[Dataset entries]

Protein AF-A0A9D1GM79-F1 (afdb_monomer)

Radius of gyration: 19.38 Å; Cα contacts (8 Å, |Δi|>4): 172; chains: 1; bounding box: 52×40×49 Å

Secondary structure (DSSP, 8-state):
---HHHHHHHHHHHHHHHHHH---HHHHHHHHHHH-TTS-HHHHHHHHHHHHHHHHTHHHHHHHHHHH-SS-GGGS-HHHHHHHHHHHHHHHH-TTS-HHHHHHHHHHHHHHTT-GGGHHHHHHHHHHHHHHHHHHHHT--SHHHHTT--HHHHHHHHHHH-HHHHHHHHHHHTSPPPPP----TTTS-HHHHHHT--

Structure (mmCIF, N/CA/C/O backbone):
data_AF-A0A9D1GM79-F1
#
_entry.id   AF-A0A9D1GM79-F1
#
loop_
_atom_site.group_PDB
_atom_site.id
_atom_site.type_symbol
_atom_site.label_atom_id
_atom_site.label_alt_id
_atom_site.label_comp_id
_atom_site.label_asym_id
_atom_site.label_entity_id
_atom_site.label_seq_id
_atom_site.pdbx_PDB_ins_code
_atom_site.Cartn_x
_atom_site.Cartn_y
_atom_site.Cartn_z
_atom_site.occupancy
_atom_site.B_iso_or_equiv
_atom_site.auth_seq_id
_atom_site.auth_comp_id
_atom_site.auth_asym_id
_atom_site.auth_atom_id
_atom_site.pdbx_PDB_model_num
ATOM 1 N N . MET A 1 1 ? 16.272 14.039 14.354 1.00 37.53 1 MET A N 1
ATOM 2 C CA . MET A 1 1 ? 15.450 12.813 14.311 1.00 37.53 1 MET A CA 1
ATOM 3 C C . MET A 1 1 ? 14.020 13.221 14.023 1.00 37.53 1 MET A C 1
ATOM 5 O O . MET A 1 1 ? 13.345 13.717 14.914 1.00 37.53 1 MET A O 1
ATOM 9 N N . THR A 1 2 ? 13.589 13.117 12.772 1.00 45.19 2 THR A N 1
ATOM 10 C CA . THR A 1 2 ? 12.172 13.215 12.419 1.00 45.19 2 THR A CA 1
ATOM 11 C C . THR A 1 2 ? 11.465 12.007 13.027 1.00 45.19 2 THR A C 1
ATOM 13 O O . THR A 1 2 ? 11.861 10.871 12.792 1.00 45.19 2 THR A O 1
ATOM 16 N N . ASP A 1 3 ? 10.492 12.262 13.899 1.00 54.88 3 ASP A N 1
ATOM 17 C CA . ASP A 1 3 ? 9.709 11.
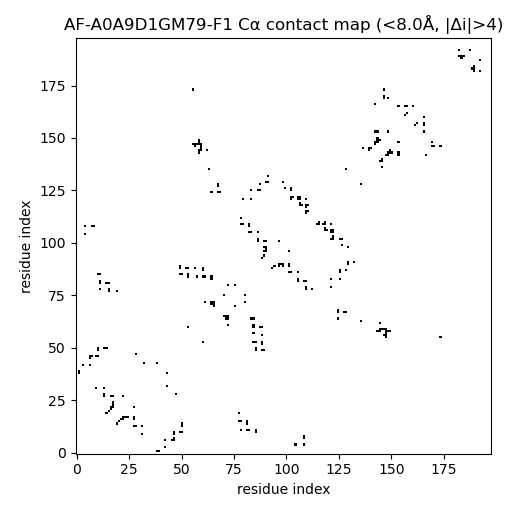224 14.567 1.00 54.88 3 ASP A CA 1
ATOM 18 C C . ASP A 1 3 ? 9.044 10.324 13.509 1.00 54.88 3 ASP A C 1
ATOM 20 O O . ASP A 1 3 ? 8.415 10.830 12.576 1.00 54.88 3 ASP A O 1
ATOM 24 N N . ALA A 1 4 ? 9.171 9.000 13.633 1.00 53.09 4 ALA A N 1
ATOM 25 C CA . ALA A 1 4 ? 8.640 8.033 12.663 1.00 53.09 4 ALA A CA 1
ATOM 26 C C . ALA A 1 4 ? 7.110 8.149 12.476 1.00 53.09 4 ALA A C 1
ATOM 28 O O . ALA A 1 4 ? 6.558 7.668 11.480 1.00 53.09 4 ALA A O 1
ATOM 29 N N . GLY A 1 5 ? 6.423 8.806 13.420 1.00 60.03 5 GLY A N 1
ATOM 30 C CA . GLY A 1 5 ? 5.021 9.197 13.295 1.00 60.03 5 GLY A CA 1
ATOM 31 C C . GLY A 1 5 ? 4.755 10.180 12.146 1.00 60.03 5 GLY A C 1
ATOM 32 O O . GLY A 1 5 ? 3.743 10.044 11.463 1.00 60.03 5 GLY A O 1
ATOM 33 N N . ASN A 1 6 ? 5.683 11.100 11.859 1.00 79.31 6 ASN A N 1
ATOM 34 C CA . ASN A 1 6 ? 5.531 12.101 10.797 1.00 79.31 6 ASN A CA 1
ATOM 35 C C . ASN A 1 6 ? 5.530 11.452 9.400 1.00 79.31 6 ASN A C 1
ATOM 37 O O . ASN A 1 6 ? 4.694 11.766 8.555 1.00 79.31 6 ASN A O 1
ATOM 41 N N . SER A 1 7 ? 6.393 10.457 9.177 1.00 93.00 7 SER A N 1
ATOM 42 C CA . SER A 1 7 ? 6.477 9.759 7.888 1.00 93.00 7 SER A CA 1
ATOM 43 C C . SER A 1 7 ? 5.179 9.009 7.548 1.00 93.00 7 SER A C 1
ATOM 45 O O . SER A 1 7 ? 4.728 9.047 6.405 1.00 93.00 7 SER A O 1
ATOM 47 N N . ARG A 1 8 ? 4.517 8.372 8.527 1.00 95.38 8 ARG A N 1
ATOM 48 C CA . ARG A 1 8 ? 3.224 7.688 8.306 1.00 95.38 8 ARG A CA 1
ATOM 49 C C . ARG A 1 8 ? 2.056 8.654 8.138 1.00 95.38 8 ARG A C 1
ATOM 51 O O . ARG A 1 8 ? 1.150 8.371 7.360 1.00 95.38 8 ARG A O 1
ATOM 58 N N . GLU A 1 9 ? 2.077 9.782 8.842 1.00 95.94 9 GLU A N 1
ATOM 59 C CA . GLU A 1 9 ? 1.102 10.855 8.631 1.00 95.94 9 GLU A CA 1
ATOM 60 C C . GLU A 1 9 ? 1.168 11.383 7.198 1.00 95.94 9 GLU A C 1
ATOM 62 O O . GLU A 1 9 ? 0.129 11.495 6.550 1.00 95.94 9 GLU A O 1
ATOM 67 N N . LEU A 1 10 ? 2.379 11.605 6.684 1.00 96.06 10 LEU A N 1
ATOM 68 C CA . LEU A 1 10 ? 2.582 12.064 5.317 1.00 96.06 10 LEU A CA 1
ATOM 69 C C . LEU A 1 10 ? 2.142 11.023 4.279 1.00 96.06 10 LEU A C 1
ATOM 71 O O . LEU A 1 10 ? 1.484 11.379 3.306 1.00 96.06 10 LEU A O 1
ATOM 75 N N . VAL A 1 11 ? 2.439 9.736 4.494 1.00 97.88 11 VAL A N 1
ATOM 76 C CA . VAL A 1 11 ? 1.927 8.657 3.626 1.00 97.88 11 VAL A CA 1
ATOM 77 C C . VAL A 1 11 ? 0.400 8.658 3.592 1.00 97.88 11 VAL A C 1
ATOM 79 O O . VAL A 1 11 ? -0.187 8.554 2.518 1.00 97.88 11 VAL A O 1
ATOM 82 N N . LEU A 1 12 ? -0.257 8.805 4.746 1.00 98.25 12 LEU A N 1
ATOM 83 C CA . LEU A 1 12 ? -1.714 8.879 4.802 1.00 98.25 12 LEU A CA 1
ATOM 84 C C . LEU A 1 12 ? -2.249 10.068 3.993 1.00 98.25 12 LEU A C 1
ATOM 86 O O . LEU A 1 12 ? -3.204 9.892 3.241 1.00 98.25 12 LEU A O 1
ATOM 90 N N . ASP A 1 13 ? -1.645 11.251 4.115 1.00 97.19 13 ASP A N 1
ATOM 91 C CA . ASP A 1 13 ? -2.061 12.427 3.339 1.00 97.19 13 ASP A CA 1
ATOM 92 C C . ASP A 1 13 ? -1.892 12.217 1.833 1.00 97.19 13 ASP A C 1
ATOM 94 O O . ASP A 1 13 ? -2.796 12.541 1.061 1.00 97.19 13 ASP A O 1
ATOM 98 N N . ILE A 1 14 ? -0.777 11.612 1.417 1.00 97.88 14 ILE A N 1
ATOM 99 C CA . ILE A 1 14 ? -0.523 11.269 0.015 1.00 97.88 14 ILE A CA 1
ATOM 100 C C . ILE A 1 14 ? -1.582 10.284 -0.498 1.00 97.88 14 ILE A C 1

==

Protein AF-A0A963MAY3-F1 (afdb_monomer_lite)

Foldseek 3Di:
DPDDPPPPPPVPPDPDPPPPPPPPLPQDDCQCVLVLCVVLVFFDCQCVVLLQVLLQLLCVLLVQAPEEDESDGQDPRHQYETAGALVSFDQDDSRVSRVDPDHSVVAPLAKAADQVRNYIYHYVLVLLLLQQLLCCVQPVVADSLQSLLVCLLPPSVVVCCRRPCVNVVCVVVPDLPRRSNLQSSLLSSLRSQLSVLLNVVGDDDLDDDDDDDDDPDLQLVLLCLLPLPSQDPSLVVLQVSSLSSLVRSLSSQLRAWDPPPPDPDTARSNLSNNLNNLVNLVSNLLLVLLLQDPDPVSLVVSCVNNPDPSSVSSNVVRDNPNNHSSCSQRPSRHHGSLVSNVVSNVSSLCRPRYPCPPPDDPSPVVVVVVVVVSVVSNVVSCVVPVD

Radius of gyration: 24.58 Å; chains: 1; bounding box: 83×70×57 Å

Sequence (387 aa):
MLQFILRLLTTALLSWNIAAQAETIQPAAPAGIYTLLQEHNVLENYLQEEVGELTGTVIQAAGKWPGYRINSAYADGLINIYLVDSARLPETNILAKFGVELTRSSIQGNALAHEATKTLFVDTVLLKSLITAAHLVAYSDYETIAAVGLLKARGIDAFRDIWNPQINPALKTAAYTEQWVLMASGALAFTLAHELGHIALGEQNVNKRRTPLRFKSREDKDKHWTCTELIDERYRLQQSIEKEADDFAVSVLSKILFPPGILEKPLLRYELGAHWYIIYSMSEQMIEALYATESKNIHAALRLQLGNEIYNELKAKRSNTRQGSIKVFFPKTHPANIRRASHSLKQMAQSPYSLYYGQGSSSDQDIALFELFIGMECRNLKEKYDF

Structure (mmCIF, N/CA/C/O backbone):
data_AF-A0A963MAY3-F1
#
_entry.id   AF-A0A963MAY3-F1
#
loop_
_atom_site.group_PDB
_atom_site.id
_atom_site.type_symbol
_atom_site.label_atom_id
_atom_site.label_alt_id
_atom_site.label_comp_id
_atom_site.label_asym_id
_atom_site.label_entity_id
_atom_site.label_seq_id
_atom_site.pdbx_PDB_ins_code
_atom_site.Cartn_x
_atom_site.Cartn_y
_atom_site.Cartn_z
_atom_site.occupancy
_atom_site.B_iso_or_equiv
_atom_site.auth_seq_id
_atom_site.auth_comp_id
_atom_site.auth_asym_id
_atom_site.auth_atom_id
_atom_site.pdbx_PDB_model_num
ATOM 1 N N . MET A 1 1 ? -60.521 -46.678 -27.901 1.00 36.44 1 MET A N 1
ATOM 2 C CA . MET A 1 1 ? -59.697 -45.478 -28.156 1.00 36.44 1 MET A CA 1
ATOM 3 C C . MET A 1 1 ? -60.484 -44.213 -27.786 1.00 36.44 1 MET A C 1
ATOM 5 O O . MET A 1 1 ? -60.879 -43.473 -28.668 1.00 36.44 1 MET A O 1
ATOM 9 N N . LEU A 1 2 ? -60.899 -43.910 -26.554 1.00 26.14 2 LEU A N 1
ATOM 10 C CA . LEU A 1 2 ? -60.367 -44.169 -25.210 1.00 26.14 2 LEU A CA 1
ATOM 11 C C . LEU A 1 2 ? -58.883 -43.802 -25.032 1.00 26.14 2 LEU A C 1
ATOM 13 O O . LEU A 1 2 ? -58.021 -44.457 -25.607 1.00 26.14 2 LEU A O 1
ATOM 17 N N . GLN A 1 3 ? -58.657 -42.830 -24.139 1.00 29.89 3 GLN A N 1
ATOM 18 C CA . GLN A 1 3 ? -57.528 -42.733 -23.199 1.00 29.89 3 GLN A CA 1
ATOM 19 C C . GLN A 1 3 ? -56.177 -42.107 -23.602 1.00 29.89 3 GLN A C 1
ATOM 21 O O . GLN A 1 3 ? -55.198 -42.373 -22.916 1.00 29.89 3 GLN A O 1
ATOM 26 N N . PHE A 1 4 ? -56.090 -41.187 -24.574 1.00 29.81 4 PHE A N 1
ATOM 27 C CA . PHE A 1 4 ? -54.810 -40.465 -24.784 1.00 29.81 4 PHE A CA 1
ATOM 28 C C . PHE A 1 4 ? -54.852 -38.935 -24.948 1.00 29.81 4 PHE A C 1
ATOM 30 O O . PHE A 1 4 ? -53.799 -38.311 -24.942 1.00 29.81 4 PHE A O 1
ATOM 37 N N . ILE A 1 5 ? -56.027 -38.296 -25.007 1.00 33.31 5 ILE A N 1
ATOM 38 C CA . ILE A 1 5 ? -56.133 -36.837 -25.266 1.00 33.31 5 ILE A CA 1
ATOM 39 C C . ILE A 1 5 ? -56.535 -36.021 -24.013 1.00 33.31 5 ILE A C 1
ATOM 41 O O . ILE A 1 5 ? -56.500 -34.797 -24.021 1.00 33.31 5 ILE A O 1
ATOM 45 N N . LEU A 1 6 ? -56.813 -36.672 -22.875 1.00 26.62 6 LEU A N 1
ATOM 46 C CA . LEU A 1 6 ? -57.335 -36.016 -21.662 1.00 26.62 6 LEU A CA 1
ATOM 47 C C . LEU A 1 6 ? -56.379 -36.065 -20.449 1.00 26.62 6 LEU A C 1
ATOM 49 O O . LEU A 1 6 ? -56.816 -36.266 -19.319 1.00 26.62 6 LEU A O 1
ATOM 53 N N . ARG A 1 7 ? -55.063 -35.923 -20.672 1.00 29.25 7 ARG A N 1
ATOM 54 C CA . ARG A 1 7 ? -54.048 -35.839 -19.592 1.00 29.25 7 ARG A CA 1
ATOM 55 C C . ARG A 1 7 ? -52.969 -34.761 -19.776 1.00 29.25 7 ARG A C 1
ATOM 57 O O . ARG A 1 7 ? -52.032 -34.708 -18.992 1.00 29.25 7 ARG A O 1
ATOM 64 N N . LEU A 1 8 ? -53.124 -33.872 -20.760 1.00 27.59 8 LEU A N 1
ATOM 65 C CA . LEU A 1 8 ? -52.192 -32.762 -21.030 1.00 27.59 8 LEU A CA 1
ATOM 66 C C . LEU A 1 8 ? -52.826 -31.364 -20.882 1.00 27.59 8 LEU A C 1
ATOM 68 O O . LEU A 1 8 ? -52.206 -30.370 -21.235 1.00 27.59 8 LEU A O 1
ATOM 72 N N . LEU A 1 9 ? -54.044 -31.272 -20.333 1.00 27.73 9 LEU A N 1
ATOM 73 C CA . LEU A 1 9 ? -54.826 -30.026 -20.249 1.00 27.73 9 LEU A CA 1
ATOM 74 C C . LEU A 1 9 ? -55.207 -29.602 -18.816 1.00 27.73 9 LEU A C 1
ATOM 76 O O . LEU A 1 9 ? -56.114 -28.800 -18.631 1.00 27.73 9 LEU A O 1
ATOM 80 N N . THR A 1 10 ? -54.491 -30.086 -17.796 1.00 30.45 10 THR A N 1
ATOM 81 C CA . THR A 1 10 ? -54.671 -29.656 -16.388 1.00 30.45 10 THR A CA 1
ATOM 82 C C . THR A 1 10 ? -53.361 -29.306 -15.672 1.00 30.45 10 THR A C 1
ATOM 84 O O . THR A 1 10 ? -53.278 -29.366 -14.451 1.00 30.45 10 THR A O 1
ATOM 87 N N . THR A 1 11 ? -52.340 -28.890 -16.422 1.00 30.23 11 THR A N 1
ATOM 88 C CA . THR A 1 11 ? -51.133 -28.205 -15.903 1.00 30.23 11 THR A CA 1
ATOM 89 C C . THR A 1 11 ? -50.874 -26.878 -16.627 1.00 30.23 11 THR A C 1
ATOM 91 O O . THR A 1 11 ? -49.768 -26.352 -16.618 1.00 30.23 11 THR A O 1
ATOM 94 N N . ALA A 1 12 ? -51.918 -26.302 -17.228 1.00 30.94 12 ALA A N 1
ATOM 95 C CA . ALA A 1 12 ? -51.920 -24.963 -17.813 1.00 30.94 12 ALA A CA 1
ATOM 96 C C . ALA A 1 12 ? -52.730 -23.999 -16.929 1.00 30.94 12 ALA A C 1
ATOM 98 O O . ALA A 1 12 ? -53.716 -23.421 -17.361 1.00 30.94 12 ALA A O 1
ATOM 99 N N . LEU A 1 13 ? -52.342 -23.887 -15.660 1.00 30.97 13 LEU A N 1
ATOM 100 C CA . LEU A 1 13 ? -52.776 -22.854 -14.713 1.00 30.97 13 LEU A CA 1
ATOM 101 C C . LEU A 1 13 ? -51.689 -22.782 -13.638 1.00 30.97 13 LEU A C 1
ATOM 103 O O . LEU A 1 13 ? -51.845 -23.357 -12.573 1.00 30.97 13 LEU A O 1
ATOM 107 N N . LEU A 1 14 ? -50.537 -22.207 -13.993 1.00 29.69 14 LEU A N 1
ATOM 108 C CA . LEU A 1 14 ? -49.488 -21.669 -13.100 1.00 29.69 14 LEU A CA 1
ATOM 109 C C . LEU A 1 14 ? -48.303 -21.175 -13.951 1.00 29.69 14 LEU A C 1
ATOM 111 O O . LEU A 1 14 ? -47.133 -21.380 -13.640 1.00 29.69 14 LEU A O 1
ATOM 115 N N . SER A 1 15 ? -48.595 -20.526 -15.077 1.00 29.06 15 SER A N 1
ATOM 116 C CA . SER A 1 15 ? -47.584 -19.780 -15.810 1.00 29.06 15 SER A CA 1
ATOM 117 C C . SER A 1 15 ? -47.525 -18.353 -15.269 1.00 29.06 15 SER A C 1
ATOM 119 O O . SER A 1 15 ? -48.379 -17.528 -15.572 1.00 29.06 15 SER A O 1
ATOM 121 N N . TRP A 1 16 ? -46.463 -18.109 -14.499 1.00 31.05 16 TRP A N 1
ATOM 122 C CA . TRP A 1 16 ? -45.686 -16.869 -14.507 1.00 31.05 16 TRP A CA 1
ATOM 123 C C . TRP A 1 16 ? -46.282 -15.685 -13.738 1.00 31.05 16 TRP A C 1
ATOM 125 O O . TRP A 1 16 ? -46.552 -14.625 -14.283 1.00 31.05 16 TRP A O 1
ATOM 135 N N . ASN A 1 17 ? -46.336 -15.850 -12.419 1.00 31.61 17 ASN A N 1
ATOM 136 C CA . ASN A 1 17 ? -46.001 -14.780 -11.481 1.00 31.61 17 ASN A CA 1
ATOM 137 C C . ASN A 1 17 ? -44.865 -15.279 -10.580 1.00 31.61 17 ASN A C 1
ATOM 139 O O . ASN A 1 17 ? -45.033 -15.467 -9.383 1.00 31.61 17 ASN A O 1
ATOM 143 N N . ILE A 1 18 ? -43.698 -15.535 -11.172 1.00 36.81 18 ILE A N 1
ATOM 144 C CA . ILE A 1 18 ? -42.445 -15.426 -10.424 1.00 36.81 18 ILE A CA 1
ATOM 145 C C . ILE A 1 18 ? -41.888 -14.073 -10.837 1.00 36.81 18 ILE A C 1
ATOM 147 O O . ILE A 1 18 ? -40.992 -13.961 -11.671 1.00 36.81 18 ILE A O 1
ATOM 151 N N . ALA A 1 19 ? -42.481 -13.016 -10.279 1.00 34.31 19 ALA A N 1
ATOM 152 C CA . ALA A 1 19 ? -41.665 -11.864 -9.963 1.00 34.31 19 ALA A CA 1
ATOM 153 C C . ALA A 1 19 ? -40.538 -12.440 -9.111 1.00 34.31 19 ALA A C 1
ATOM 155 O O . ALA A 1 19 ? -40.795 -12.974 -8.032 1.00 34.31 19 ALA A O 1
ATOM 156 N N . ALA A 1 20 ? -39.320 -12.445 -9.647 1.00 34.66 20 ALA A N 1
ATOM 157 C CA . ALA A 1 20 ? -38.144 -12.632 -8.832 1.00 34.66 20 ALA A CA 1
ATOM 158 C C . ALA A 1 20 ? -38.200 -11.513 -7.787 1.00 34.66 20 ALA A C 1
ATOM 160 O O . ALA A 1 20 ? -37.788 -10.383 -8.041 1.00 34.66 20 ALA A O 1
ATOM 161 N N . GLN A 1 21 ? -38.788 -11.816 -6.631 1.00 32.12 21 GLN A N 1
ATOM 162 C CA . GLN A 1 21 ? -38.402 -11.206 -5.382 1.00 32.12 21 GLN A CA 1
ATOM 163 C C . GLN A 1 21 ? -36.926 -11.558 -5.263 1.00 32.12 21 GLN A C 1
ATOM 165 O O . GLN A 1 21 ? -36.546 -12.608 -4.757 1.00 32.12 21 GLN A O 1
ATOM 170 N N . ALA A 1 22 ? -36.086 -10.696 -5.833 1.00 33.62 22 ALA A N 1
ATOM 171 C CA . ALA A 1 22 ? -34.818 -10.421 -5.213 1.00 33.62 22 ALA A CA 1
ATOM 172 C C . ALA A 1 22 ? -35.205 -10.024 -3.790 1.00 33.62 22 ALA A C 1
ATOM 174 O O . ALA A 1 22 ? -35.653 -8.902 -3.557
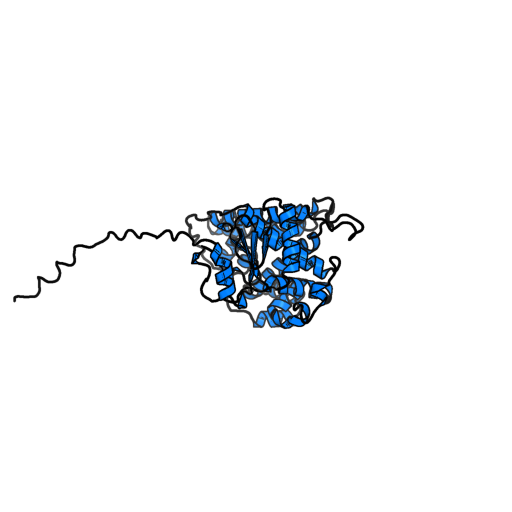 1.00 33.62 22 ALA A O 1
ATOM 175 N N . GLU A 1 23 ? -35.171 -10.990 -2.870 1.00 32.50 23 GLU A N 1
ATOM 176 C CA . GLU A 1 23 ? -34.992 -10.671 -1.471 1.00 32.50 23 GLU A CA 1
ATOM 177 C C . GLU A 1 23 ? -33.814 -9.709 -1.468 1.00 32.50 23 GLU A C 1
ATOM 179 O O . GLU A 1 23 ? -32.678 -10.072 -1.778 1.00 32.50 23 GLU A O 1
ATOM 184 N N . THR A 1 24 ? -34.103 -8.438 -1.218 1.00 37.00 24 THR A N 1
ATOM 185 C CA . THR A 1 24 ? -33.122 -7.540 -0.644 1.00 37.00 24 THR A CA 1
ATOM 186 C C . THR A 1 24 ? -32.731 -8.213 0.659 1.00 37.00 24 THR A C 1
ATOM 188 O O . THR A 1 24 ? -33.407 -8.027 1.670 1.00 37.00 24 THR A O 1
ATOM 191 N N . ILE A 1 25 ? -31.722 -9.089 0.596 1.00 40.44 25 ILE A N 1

→ **Exercise details**: All that is wanted is the stretch of lines above from the one containing "ATOM 17 N N" through the one containing "ATOM 41 O O", duplicated exactly.

→ **Written solution**:
ATOM 17 N N . GLN A 1 3 ? -58.657 -42.830 -24.139 1.00 29.89 3 GLN A N 1
ATOM 18 C CA . GLN A 1 3 ? -57.528 -42.733 -23.199 1.00 29.89 3 GLN A CA 1
ATOM 19 C C . GLN A 1 3 ? -56.177 -42.107 -23.602 1.00 29.89 3 GLN A C 1
ATOM 21 O O . GLN A 1 3 ? -55.198 -42.373 -22.916 1.00 29.89 3 GLN A O 1
ATOM 26 N N . PHE A 1 4 ? -56.090 -41.187 -24.574 1.00 29.81 4 PHE A N 1
ATOM 27 C CA . PHE A 1 4 ? -54.810 -40.465 -24.784 1.00 29.81 4 PHE A CA 1
ATOM 28 C C . PHE A 1 4 ? -54.852 -38.935 -24.948 1.00 29.81 4 PHE A C 1
ATOM 30 O O . PHE A 1 4 ? -53.799 -38.311 -24.942 1.00 29.81 4 PHE A O 1
ATOM 37 N N . ILE A 1 5 ? -56.027 -38.296 -25.007 1.00 33.31 5 ILE A N 1
ATOM 38 C CA . ILE A 1 5 ? -56.133 -36.837 -25.266 1.00 33.31 5 ILE A CA 1
ATOM 39 C C . ILE A 1 5 ? -56.535 -36.021 -24.013 1.00 33.31 5 ILE A C 1
ATOM 41 O O . ILE A 1 5 ? -56.500 -34.797 -24.021 1.00 33.31 5 ILE A O 1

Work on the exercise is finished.